P1: MANUELE TRAINING
Direct beginnen:
1. Manuele training is de uitgangsinstelling van de
lootrainer. U kunt de training direct beginnen door
op de START-toets te drukken. De mat beweegt nu
met een snelheid van 1,5 km/h.
Begin via programmakeuze:
2. Druk de SELECT-toets in, totdat het signaallampje
naast de MANUAL-tekst brandt. Met de ENTER-toets
bevestigt u de instelling.
3. Druk de START-toets in. De mat beweegt nu met
een snelheid van 1,5 km/h. U kunt deze snelheid
verder regelen met de Haas/Schildpad-toetsen en
met SPEED toets. Om de minuut verschijnen op
het profieldisplay de snelheidsgegevens van de
training. Na verloop van 20 minuten verdwijnt het
displaybeeld van de monitor naar links en kunt u de
snelheidsgegevens van de afgelopen 20 minuten
aflezen. Als u tijdens de training op SELECT drukt,
komen op de monitor de cumulatieve snelheids-,
hellings-, hartslag- en atletiekprofiel te staan.
4. Door tijdens de training de STOP-toets 1 x in te
drukken, staat de mat stil en gaat in een vijf minuten
durende pauzetijd over. Gedurende deze tijd kunt u
de onderbroken training voortzetten door de START-
toets te drukken. Door twee keer op de STOP-knop
te drukken, beëindigt u het trainingsprogramma;
het display toont de gegevens over de geleverde
prestatie en gaat terug in de startmodus.

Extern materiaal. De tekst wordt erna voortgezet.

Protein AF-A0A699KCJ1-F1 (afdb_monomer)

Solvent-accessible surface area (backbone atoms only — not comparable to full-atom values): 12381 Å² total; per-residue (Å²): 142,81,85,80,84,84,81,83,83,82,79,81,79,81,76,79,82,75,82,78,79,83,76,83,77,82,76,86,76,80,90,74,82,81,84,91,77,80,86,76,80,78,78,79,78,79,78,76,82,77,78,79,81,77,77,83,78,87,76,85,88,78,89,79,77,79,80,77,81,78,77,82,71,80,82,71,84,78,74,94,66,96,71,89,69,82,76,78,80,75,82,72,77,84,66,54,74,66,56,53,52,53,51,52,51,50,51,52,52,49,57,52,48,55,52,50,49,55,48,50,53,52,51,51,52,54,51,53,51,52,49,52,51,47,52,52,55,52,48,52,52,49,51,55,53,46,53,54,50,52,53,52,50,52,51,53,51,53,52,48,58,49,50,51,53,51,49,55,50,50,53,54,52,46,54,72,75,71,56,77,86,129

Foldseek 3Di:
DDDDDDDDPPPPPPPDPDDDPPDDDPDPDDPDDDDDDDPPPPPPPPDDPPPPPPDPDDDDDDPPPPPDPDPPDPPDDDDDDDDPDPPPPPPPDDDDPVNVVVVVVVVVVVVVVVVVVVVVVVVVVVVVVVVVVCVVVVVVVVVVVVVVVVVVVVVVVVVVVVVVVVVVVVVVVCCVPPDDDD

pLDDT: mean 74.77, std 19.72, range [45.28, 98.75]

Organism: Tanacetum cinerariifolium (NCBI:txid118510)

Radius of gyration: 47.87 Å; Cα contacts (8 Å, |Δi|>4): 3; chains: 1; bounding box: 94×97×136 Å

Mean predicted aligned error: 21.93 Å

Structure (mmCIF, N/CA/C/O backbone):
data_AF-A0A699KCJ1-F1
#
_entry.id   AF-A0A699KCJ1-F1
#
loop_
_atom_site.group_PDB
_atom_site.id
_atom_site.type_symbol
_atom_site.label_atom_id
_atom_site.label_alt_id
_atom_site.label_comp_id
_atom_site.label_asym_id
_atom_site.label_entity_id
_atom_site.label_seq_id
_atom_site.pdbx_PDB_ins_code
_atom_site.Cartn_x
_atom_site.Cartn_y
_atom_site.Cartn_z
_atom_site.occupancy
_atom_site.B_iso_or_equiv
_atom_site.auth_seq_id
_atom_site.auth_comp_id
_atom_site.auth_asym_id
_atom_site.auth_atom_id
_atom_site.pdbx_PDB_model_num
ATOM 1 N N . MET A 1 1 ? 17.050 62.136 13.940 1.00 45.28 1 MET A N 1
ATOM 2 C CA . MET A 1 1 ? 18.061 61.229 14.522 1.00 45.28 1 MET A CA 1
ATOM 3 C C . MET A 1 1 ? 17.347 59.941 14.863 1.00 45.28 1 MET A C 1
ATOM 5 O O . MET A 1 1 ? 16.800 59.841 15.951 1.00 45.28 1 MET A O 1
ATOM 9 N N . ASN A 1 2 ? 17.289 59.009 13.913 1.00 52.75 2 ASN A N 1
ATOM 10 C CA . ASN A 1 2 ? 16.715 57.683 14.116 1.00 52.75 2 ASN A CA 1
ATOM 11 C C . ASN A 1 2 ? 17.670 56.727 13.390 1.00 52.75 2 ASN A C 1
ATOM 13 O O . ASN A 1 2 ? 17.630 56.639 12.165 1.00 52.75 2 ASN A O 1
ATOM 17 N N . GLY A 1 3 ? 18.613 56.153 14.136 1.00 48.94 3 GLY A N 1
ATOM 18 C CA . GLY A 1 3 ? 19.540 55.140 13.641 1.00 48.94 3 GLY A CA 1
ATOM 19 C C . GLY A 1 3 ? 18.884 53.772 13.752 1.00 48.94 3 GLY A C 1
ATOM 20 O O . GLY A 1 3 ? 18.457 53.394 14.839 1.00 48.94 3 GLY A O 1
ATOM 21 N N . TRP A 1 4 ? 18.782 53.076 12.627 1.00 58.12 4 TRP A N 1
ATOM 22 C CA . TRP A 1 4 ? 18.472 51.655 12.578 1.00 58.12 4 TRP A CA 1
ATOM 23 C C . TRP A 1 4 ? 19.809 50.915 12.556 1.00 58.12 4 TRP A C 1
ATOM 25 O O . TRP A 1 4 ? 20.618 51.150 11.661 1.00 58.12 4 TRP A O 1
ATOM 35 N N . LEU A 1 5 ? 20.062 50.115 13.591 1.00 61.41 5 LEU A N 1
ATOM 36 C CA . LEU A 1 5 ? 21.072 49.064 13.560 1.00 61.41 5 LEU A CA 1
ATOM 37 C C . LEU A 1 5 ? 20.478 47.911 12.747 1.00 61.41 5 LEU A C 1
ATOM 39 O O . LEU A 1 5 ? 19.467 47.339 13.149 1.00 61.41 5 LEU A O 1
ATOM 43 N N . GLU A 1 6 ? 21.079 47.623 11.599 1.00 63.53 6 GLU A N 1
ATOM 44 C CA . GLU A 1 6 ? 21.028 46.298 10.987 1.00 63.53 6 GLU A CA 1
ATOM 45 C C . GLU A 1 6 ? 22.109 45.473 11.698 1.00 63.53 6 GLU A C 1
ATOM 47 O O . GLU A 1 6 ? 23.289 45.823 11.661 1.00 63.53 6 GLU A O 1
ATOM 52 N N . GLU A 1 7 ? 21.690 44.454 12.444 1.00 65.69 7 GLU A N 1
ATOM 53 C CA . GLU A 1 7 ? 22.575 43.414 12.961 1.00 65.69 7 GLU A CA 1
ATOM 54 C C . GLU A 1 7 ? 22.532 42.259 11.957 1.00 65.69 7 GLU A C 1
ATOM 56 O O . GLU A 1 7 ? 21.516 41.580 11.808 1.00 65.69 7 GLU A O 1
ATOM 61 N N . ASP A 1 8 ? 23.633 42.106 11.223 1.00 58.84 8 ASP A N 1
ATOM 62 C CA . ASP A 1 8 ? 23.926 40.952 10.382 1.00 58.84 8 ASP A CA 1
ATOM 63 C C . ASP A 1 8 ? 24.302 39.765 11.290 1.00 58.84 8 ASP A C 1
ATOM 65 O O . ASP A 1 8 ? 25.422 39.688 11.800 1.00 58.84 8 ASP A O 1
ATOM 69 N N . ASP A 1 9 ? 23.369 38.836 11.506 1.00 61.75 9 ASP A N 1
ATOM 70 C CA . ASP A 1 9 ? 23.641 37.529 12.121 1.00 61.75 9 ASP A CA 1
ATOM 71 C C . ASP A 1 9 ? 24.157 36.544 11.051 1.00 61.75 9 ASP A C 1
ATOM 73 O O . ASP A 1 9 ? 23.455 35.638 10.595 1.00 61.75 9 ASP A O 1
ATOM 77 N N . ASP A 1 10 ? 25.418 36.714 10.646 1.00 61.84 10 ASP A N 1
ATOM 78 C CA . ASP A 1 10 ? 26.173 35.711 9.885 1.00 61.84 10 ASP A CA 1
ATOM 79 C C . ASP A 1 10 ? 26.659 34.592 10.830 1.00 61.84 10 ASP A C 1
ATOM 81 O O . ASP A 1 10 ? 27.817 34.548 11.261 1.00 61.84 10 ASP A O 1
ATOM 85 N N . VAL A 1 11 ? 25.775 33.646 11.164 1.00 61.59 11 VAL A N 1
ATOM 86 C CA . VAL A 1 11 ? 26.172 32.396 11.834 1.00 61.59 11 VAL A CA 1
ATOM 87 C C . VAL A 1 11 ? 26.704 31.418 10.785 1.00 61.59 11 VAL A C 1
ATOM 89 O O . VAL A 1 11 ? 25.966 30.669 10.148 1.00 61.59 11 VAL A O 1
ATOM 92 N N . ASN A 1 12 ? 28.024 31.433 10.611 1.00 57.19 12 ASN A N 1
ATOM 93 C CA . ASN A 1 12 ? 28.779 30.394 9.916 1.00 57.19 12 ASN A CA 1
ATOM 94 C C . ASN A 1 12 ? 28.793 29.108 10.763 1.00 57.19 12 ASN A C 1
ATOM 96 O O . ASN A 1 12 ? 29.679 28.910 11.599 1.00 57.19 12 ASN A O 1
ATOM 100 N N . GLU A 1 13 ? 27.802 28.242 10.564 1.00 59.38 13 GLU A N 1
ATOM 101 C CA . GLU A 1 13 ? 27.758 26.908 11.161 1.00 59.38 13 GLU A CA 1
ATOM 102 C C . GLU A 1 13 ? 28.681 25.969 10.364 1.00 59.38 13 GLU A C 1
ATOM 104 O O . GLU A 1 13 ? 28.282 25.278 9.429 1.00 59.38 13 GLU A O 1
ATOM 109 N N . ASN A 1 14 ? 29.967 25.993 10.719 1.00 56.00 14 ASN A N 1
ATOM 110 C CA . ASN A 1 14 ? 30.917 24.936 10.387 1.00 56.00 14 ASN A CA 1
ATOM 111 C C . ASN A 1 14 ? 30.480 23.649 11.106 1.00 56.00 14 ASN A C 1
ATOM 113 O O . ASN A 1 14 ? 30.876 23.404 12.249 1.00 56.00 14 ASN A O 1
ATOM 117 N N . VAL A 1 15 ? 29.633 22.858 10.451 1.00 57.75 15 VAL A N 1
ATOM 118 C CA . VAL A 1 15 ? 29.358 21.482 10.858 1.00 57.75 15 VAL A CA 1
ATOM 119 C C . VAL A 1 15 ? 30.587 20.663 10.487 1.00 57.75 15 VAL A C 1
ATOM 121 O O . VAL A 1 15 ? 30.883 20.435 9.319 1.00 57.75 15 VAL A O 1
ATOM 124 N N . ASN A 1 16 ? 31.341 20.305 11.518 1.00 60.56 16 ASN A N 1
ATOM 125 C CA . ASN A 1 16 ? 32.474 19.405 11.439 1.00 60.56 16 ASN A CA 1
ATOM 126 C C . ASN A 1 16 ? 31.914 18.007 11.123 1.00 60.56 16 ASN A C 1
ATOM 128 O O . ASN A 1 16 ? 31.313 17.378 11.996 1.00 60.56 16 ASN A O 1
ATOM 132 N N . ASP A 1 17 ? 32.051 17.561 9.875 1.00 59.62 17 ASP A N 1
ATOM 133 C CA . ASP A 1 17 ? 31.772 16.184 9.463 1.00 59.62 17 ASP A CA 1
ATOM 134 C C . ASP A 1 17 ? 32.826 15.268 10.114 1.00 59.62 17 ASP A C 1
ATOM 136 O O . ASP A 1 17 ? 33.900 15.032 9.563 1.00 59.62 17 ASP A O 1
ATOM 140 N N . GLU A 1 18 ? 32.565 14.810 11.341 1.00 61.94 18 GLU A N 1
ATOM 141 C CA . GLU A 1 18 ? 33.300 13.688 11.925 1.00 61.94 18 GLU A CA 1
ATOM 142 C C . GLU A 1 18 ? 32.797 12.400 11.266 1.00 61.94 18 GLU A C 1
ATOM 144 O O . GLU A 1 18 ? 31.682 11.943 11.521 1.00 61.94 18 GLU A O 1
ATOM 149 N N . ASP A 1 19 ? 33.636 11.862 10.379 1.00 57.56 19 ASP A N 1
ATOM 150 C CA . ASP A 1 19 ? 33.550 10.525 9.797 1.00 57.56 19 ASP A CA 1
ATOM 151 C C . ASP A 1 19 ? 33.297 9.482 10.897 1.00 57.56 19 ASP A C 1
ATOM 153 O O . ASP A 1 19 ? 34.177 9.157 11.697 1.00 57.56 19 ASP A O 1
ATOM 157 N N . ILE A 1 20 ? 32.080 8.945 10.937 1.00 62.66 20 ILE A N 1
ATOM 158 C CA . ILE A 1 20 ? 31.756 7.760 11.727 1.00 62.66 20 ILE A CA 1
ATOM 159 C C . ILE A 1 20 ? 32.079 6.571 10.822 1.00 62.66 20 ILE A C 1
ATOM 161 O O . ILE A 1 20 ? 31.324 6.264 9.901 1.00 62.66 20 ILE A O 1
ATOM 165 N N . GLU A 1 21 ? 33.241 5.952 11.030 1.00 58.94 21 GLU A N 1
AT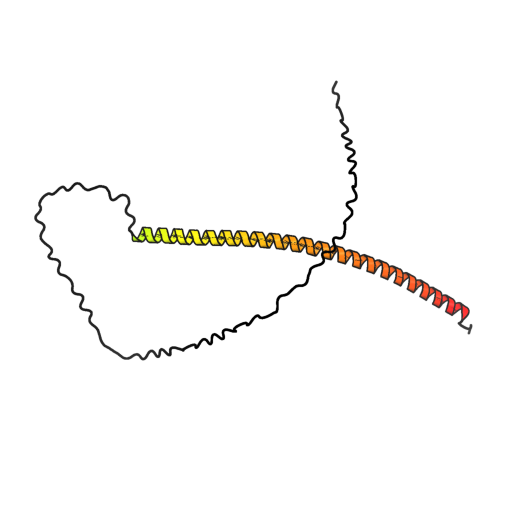OM 166 C CA . GLU A 1 21 ? 33.564 4.672 10.403 1.00 58.94 21 GLU A CA 1
ATOM 167 C C . GLU A 1 21 ? 32.635 3.596 10.988 1.00 58.94 21 GLU A C 1
ATOM 169 O O . GLU A 1 21 ? 32.698 3.270 12.175 1.00 58.94 21 GLU A O 1
ATOM 174 N N . ASP A 1 22 ? 31.734 3.077 10.154 1.00 57.59 22 ASP A N 1
ATOM 175 C CA . ASP A 1 22 ? 30.908 1.914 10.464 1.00 57.59 22 ASP A CA 1
ATOM 176 C C . ASP A 1 22 ? 31.819 0.671 10.522 1.00 57.59 22 ASP A C 1
ATOM 178 O O . ASP A 1 22 ? 32.112 0.048 9.501 1.00 57.59 22 ASP A O 1
ATOM 182 N N . GLU A 1 23 ? 32.315 0.319 11.712 1.00 61.09 23 GLU A N 1
ATOM 183 C CA . GLU A 1 23 ? 32.970 -0.973 11.935 1.00 61.09 23 GLU A CA 1
ATOM 184 C C . GLU A 1 23 ? 31.925 -2.101 11.845 1.00 61.09 23 GLU A C 1
ATOM 186 O O . GLU A 1 23 ? 31.050 -2.250 12.704 1.00 61.09 23 GLU A O 1
ATOM 191 N N . ASP A 1 24 ? 32.031 -2.903 10.784 1.00 58.22 24 ASP A N 1
ATOM 192 C CA . ASP A 1 24 ? 31.291 -4.146 10.573 1.00 58.22 24 ASP A CA 1
ATOM 193 C C . ASP A 1 24 ? 31.595 -5.155 11.701 1.00 58.22 24 ASP A C 1
ATOM 195 O O . ASP A 1 24 ? 32.582 -5.893 11.672 1.00 58.22 24 ASP A O 1
ATOM 199 N N . VAL A 1 25 ? 30.729 -5.210 12.717 1.00 61.19 25 VAL A N 1
ATOM 200 C CA . VAL A 1 25 ? 30.750 -6.269 13.735 1.00 61.19 25 VAL A CA 1
ATOM 201 C C . VAL A 1 25 ? 30.126 -7.531 13.138 1.00 61.19 25 VAL A C 1
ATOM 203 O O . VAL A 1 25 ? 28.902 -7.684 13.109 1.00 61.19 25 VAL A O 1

P2: HARTSLAGGESTUURDE TRAINING
Gecontroleerde hartslagtrainingen geven de
mogelijkheid tot training op een gewenst
hartslagniveau. Hartslagaangepaste profielen
veronderstellen altijd het gebruik van de
borstband. Als de hartslagmeting niet functioneert,
verschijnt er in het tekstveld het foutteken CHECK
TRANSMITTER. Dan moet u controleren of u de
gegeven aanwijzingen voor het gebruik van de
borstband hebt opgevolgd.
1. Druk de SELECT-toets in, totdat het signaallampje
naast de HRC-tekst brandt. Met de ENTER-toets
bevestigt u de instelling.
2. Selecteer met de pijltoetsen een van de volgende
hartslagmodellen:
A) Snelheid besturing = De looptrainer houdt uw
hartslag door middel van de snelheidsbesturing
constant. Indien gewenst is de loophoek ook tijdens
de training te veranderen.
B) Loophoek besturing = De besturing van de
hartslag is door de hellinghoek van de band aan te
passen. In deze mode, wordt de snelheid aangepast
door op het Haas of op de Schildpad-toets te
drukken. Bij deze trainingsvorm regelt u zelf de
snelheid van de lootrainer met de SPEED toets of
met behulp van de haas/schildpad-toetsen.
C) Combinatie = De looptrainer houdt uw hartslag
ook constant door de hellinghoek en de snelheid
evenredig aan te passen.
3. Druk ENTER voor bevestiging van uw keuze.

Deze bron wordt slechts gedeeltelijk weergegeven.